> [Assignment]:
Return the stretch from the line with "ATOM 74 C C" through the line with "ATOM 88 O O" in the data below, character for character, skipping all pictures.

________________________

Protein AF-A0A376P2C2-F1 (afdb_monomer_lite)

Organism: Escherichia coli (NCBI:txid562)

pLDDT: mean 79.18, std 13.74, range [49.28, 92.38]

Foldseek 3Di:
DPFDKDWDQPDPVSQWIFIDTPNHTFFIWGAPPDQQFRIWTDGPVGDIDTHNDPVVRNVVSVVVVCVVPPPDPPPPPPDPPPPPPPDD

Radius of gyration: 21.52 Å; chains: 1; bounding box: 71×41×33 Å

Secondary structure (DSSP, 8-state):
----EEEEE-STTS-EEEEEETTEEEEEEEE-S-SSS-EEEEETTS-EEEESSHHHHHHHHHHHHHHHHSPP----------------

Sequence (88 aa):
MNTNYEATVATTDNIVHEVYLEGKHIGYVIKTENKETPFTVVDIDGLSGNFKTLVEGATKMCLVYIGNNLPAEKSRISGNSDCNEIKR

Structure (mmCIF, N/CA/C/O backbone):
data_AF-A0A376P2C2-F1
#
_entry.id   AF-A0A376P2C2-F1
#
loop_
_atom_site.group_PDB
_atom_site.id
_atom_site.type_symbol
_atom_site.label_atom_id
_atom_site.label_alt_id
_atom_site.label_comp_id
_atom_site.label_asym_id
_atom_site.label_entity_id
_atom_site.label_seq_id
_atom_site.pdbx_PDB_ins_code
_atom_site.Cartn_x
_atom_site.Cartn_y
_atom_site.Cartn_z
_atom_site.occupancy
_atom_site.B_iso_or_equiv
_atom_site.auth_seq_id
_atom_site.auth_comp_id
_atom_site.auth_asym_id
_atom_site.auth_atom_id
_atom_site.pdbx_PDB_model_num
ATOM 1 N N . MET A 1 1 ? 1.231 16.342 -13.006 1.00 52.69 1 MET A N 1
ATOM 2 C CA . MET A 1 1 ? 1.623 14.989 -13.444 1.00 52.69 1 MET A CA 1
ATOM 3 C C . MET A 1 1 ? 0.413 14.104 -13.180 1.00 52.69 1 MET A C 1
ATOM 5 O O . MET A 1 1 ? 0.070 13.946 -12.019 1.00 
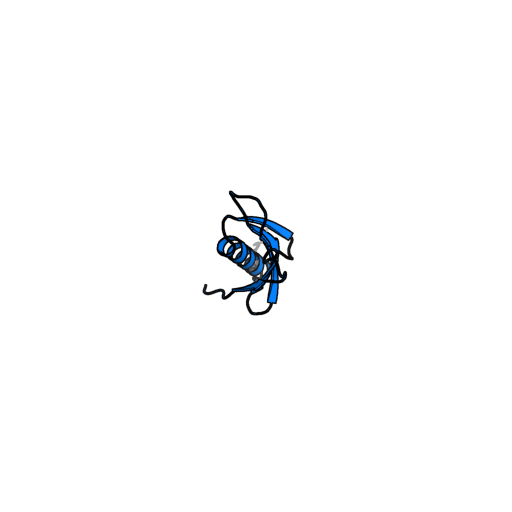52.69 1 MET A O 1
ATOM 9 N N . ASN A 1 2 ? -0.317 13.665 -14.213 1.00 54.16 2 ASN A N 1
ATOM 10 C CA . ASN A 1 2 ? -1.440 12.734 -14.027 1.00 54.16 2 ASN A CA 1
ATOM 11 C C . ASN A 1 2 ? -0.868 11.318 -13.948 1.00 54.16 2 ASN A C 1
ATOM 13 O O . ASN A 1 2 ? -0.839 10.598 -14.938 1.00 54.16 2 ASN A O 1
ATOM 17 N N . THR A 1 3 ? -0.334 10.957 -12.788 1.00 62.94 3 THR A N 1
ATOM 18 C CA . THR A 1 3 ? 0.022 9.571 -12.480 1.00 62.94 3 THR A CA 1
ATOM 19 C C . THR A 1 3 ? -1.262 8.823 -12.161 1.00 62.94 3 THR A C 1
ATOM 21 O O . THR A 1 3 ? -1.852 9.035 -11.100 1.00 62.94 3 THR A O 1
ATOM 24 N N . ASN A 1 4 ? -1.719 7.993 -13.097 1.00 78.69 4 ASN A N 1
ATOM 25 C CA . ASN A 1 4 ? -2.841 7.094 -12.865 1.00 78.69 4 ASN A CA 1
ATOM 26 C C . ASN A 1 4 ? -2.305 5.886 -12.099 1.00 78.69 4 ASN A C 1
ATOM 28 O O . ASN A 1 4 ? -1.562 5.075 -12.653 1.00 78.69 4 ASN A O 1
ATOM 32 N N . TYR A 1 5 ? -2.638 5.817 -10.815 1.00 85.38 5 TYR A N 1
ATOM 33 C CA . TYR A 1 5 ? -2.415 4.625 -10.016 1.00 85.38 5 TYR A CA 1
ATOM 34 C C . TYR A 1 5 ? -3.717 3.838 -9.919 1.00 85.38 5 TYR A C 1
ATOM 36 O O . TYR A 1 5 ? -4.810 4.408 -9.923 1.00 85.38 5 TYR A O 1
ATOM 44 N N . GLU A 1 6 ? -3.583 2.528 -9.800 1.00 88.75 6 GLU A N 1
ATOM 45 C CA . GLU A 1 6 ? -4.684 1.614 -9.541 1.00 88.75 6 GLU A CA 1
ATOM 46 C C . GLU A 1 6 ? -4.465 0.987 -8.168 1.00 88.75 6 GLU A C 1
ATOM 48 O O . GLU A 1 6 ? -3.339 0.648 -7.803 1.00 88.75 6 GLU A O 1
ATOM 53 N N . ALA A 1 7 ? -5.536 0.871 -7.387 1.00 86.00 7 ALA A N 1
ATOM 54 C CA . ALA A 1 7 ? -5.514 0.171 -6.113 1.00 86.00 7 ALA A CA 1
ATOM 55 C C . ALA A 1 7 ? -6.551 -0.949 -6.155 1.00 86.00 7 ALA A C 1
ATOM 57 O O . ALA A 1 7 ? -7.747 -0.683 -6.296 1.00 86.00 7 ALA A O 1
ATOM 58 N N . THR A 1 8 ? -6.097 -2.192 -6.039 1.00 88.88 8 THR A N 1
ATOM 59 C CA . THR A 1 8 ? -6.955 -3.379 -6.047 1.00 88.88 8 THR A CA 1
ATOM 60 C C . THR A 1 8 ? -6.972 -4.007 -4.670 1.00 88.88 8 THR A C 1
ATOM 62 O O . THR A 1 8 ? -5.952 -4.100 -3.993 1.00 88.88 8 THR A O 1
ATOM 65 N N . VAL A 1 9 ? -8.148 -4.439 -4.228 1.00 89.81 9 VAL A N 1
ATOM 66 C CA . VAL A 1 9 ? -8.261 -5.180 -2.975 1.00 89.81 9 VAL A CA 1
ATOM 67 C C . VAL A 1 9 ? -7.673 -6.577 -3.172 1.00 89.81 9 VAL A C 1
ATOM 69 O O . VAL A 1 9 ? -8.140 -7.326 -4.027 1.00 89.81 9 VAL A O 1
ATOM 72 N N . ALA A 1 10 ? -6.694 -6.932 -2.344 1.00 83.56 10 ALA A N 1
ATOM 73 C CA . ALA A 1 10 ? -6.049 -8.242 -2.355 1.00 83.56 10 ALA A CA 1
ATOM 74 C C . ALA A 1 10 ? -6.721 -9.249 -1.406 1.00 83.56 10 ALA A C 1
ATOM 76 O O . ALA A 1 10 ? -6.599 -10.458 -1.596 1.00 83.56 10 ALA A O 1
ATOM 77 N N . THR A 1 11 ? -7.435 -8.776 -0.378 1.00 84.19 11 THR A N 1
ATOM 78 C CA . THR A 1 11 ? -8.047 -9.630 0.652 1.00 84.19 11 THR A CA 1
ATOM 7
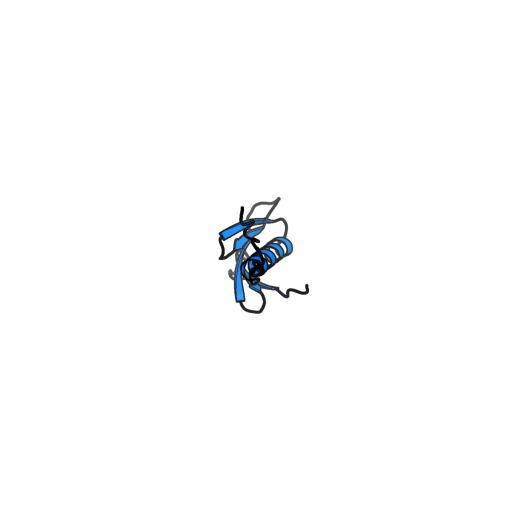9 C C . THR A 1 11 ? -9.555 -9.410 0.773 1.00 84.19 11 THR A C 1
ATOM 81 O O . THR A 1 11 ? -10.056 -8.298 0.652 1.00 84.19 11 THR A O 1
ATOM 84 N N . THR A 1 12 ? -10.316 -10.472 1.054 1.00 79.12 12 THR A N 1
ATOM 85 C CA . THR A 1 12 ? -11.796 -10.446 1.113 1.00 79.12 12 THR A CA 1
ATOM 86 C C . THR A 1 12 ? -12.382 -9.525 2.187 1.00 79.12 12 THR A C 1
ATOM 88 O O . THR A 1 12 ? -13.558 -9.179 2.139 1.00 79.12 12 THR A O 1
ATOM 91 N N . ASP A 1 13 ? -11.575 -9.146 3.170 1.00 84.56 13 ASP A N 1
ATOM 92 C CA . ASP A 1 13 ? -11.901 -8.219 4.255 1.00 84.56 13 ASP A CA 1
ATOM 93 C C . ASP A 1 13 ? -11.553 -6.752 3.928 1.00 84.56 13 ASP A C 1
ATOM 95 O O . ASP A 1 13 ? -11.729 -5.874 4.775 1.00 84.56 13 ASP A O 1
ATOM 99 N N . ASN A 1 14 ? -11.096 -6.465 2.700 1.00 80.25 14 ASN A N 1
ATOM 100 C CA . ASN A 1 14 ? -10.623 -5.147 2.267 1.00 80.25 14 ASN A CA 1
ATOM 101 C C . ASN A 1 14 ? -9.526 -4.579 3.188 1.00 80.25 14 ASN A C 1
ATOM 103 O O . ASN A 1 14 ? -9.485 -3.371 3.443 1.00 80.25 14 ASN A O 1
ATOM 107 N N . ILE A 1 15 ? -8.665 -5.441 3.737 1.00 87.88 15 ILE A N 1
ATOM 108 C CA . ILE A 1 15 ? -7.542 -5.025 4.583 1.00 87.88 15 ILE A CA 1
ATOM 109 C C . ILE A 1 15 ? -6.336 -4.656 3.726 1.00 87.88 15 ILE A C 1
ATOM 111 O O . ILE A 1 15 ? -5.789 -3.565 3.882 1.00 87.88 15 ILE A O 1
ATOM 115 N N . VAL A 1 16 ? -5.931 -5.524 2.803 1.00 89.75 16 VAL A N 1
ATOM 116 C CA . VAL A 1 16 ? -4.745 -5.302 1.971 1.00 89.75 16 VAL A CA 1
ATOM 117 C C . VAL A 1 16 ? -5.166 -4.809 0.596 1.00 89.75 16 VAL A C 1
ATOM 119 O O . VAL A 1 16 ? -6.034 -5.394 -0.050 1.00 89.75 16 VAL A O 1
ATOM 122 N N . HIS A 1 17 ? -4.528 -3.732 0.154 1.00 90.75 17 HIS A N 1
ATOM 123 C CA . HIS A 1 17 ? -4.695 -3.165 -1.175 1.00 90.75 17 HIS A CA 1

________________________

> [Response below]:
ATOM 74 C C . ALA A 1 10 ? -6.721 -9.249 -1.406 1.00 83.56 10 ALA A C 1
ATOM 76 O O . ALA A 1 10 ? -6.599 -10.458 -1.596 1.00 83.56 10 ALA A O 1
ATOM 77 N N . THR A 1 11 ? -7.435 -8.776 -0.378 1.00 84.19 11 THR A N 1
ATOM 78 C CA . THR A 1 11 ? -8.047 -9.630 0.652 1.00 84.19 11 THR A CA 1
ATOM 7
9 C C . THR A 1 11 ? -9.555 -9.410 0.773 1.00 84.19 11 THR A C 1
ATOM 81 O O . THR A 1 11 ? -10.056 -8.298 0.652 1.00 84.19 11 THR A O 1
ATOM 84 N N . THR A 1 12 ? -10.316 -10.472 1.054 1.00 79.12 12 THR A N 1
ATOM 85 C CA . THR A 1 12 ? -11.796 -10.446 1.113 1.00 79.12 12 THR A CA 1
ATOM 86 C C . THR A 1 12 ? -12.382 -9.525 2.187 1.00 79.12 12 THR A C 1
ATOM 88 O O . THR A 1 12 ? -13.558 -9.179 2.139 1.00 79.12 12 THR A O 1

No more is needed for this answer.